10 years ago The Guardian held a competition, “The School I’d Like”, asking children about their dream school. To paraphrase one of the winners comments, “If schools let children feel inspired by what they do, then education would really work.”
How do we recognise the unique strengths of all kinds of learners? How do we “re-engage the disengaged”?
Every innovation in school should start from the school itself, and especially from the students’ perspective. What students say is very diverse and far away from a unique vision of innovation in the classroom. In “the school they’d like”, teachers wouldn’t mind if students had an opinion, desks would leave room for their knees, and children could work outside on laptops when it’s sunny… Students participating in the Finnish project dreamschool have an electronic ´Learning Diary´ where they can collect all their materials with Internet-based (cloud) tools and then use them over multiple school years. In the US, the Utopian schools have no traditional classrooms, and instead flexible furniture that is movable, multi-use, modular and wheeled. There are no bells or seat time, and each student has a flexible schedule that requires them to be present only when they need to be.

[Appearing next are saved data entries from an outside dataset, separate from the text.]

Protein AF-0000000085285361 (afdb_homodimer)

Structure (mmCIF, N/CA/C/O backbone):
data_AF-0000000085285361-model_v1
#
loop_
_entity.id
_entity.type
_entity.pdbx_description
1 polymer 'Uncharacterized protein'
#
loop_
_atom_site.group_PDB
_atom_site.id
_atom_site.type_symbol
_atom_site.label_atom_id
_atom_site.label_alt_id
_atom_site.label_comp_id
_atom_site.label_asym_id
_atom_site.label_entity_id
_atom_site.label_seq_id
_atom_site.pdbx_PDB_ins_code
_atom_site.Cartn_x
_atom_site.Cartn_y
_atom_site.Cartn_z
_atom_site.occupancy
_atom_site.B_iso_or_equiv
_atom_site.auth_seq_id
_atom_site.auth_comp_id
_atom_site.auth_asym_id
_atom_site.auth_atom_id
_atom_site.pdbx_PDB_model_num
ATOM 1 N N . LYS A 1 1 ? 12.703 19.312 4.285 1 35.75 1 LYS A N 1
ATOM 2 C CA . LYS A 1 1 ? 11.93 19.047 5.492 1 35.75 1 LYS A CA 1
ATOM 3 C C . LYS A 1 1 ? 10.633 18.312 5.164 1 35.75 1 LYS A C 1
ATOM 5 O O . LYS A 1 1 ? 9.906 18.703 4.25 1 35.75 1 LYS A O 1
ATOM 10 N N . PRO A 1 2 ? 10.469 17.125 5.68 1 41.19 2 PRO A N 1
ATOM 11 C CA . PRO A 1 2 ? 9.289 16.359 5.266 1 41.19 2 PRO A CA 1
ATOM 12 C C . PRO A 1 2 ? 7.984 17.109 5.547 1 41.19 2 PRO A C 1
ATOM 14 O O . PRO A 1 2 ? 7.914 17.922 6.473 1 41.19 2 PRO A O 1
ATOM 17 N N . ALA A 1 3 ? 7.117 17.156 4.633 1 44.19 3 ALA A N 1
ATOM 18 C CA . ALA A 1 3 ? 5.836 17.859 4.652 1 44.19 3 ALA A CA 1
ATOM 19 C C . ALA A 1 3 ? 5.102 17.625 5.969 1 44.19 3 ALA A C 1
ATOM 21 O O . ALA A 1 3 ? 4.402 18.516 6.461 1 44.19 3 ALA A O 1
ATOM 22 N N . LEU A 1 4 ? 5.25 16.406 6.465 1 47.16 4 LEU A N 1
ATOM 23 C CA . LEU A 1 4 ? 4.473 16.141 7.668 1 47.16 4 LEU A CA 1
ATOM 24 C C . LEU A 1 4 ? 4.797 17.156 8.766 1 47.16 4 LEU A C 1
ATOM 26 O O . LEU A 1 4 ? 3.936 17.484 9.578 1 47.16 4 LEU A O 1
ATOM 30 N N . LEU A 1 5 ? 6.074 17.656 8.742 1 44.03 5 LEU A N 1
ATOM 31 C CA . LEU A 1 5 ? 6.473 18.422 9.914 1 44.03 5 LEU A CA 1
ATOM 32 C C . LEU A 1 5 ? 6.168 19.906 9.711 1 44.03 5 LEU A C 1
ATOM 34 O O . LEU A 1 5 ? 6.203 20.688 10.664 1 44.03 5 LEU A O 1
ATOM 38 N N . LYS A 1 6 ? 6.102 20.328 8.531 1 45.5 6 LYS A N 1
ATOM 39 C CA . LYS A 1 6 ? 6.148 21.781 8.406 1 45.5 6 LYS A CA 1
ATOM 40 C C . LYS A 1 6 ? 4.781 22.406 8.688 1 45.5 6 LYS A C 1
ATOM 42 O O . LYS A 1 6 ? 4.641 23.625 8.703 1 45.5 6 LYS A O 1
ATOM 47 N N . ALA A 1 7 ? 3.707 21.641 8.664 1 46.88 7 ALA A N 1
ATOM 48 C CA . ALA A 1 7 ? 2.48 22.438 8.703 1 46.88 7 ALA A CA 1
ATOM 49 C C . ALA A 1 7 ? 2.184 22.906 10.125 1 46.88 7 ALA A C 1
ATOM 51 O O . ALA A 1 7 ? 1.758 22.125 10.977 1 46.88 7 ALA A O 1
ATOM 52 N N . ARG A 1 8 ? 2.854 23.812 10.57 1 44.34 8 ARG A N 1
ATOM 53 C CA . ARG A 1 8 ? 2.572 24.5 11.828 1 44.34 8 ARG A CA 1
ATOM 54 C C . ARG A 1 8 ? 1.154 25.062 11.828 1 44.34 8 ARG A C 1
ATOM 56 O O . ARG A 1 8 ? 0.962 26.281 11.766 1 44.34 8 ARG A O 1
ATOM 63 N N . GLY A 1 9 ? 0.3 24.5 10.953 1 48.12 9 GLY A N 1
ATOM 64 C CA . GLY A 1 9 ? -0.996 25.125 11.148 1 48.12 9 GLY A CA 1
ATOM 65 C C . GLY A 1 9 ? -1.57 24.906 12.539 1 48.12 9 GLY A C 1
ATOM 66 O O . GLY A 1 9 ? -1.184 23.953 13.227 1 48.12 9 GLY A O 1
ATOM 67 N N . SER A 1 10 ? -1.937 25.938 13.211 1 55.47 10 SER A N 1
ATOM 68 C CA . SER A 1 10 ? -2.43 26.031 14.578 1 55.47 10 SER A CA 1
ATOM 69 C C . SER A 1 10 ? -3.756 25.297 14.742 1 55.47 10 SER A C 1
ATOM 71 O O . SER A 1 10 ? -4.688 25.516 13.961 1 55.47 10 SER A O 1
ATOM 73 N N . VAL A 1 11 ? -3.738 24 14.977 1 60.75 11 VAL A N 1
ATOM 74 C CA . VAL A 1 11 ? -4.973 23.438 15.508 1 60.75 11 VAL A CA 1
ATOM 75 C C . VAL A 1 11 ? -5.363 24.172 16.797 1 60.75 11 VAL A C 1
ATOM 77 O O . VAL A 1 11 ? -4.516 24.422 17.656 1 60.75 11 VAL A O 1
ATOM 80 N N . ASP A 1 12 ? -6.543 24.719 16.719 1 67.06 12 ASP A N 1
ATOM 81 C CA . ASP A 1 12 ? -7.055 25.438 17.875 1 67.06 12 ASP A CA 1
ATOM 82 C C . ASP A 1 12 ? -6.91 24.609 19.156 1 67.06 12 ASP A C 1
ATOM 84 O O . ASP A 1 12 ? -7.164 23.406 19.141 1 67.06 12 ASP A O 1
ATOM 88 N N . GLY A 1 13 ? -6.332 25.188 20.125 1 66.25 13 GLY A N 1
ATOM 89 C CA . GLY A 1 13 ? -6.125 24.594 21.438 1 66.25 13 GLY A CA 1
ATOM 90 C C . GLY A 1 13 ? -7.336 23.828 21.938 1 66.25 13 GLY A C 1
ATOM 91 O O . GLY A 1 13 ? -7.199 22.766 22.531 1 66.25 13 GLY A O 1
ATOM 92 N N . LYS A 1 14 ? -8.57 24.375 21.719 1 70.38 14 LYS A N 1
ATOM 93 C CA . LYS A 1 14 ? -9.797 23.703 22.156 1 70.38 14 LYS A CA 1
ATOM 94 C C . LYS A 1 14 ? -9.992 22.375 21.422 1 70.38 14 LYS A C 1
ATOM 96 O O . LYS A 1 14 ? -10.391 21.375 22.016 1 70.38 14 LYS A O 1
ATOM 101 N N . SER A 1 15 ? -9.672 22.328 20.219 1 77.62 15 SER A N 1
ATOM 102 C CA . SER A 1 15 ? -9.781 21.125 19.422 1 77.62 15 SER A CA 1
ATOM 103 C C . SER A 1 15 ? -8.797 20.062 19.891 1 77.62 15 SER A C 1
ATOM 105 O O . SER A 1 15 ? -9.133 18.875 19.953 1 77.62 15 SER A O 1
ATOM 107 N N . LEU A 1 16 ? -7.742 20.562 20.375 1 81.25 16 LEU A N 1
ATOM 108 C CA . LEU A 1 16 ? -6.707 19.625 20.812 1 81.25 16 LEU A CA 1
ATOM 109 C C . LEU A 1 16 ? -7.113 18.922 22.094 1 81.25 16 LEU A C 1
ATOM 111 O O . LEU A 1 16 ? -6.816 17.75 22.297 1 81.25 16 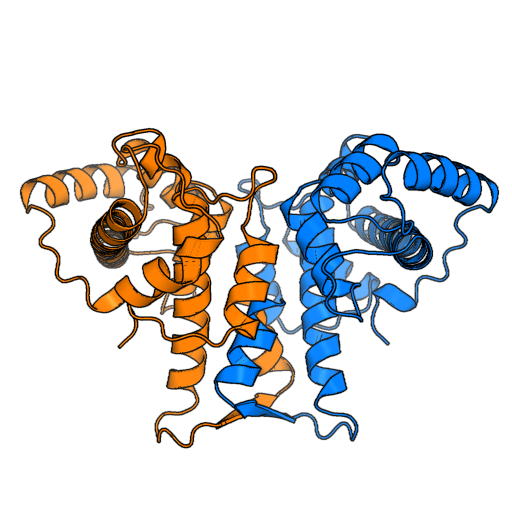LEU A O 1
ATOM 115 N N . GLN A 1 17 ? -7.754 19.703 23 1 84 17 GLN A N 1
ATOM 116 C CA . GLN A 1 17 ? -8.227 19.094 24.234 1 84 17 GLN A CA 1
ATOM 117 C C . GLN A 1 17 ? -9.297 18.047 23.969 1 84 17 GLN A C 1
ATOM 119 O O . GLN A 1 17 ? -9.305 16.984 24.594 1 84 17 GLN A O 1
ATOM 124 N N . GLN A 1 18 ? -10.141 18.328 23.078 1 86.38 18 GLN A N 1
ATOM 125 C CA . GLN A 1 18 ? -11.18 17.375 22.703 1 86.38 18 GLN A CA 1
ATOM 126 C C . GLN A 1 18 ? -10.578 16.109 22.078 1 86.38 18 GLN A C 1
ATOM 128 O O . GLN A 1 18 ? -10.992 14.992 22.391 1 86.38 18 GLN A O 1
ATOM 133 N N . TYR A 1 19 ? -9.539 16.312 21.328 1 90.19 19 TYR A N 1
ATOM 134 C CA . TYR A 1 19 ? -8.875 15.164 20.719 1 90.19 19 TYR A CA 1
ATOM 135 C C . TYR A 1 19 ? -8.219 14.281 21.766 1 90.19 19 TYR A C 1
ATOM 137 O O . TYR A 1 19 ? -8.234 13.055 21.656 1 90.19 19 TYR A O 1
ATOM 145 N N . GLU A 1 20 ? -7.727 14.945 22.766 1 93.56 20 GLU A N 1
ATOM 146 C CA . GLU A 1 20 ? -7.02 14.172 23.781 1 93.56 20 GLU A CA 1
ATOM 147 C C . GLU A 1 20 ? -7.984 13.297 24.578 1 93.56 20 GLU A C 1
ATOM 149 O O . GLU A 1 20 ? -7.664 12.148 24.891 1 93.56 20 GLU A O 1
ATOM 154 N N . ALA A 1 21 ? -9.109 13.812 24.922 1 94.38 21 ALA A N 1
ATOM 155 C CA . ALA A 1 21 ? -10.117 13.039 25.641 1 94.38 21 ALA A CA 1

Too good to be true? In words of those participating in the Dreamsschool project, “the dream school may not be really a school.” The Traumschule can be big or small, with more or less technology…. What really matters for students is that there are good teachers.
Jamie Oliver created the Dreamschool project, a TV series where the teachers are celebrities who spend two weeks with students who have dropped out of education, or who are in danger of dropping out. Do we really need celebrities to (re)imagine the school? Do students need celebrities to find out that they are good at many things despite being told in school that they would never achieve anything?
My dream school this week has a name: the Specialists’ Academy. The creator – Spanish artist Miguel Gallardo – invented a school where special students are recognised for their special skills. Each student is a specialist. One can count all the white and red cars he sees in a day, another can locate and eliminate all the fluff in a room; another can learn any song after hearing it only once and another is master in completing puzzles. There is a student who knows everything about dinosaurs, and another that cuts her slips of paper by bisecting them in a way only she understands. All these students suffer from autism spectrum disorders. They have different forms of development but, above all, they see and feel the world differently.
Just take the Specialists’ Academy to an ordinary classroom and imagine that all students will be recognised for what they can do best. In other words, where all students will be “specialists” inventing their future out of their own desire, energy and passion.
This dream school just requires inspired teachers; those that you meet every day at school and who, with a little bit of emotional support, can make this dream come true.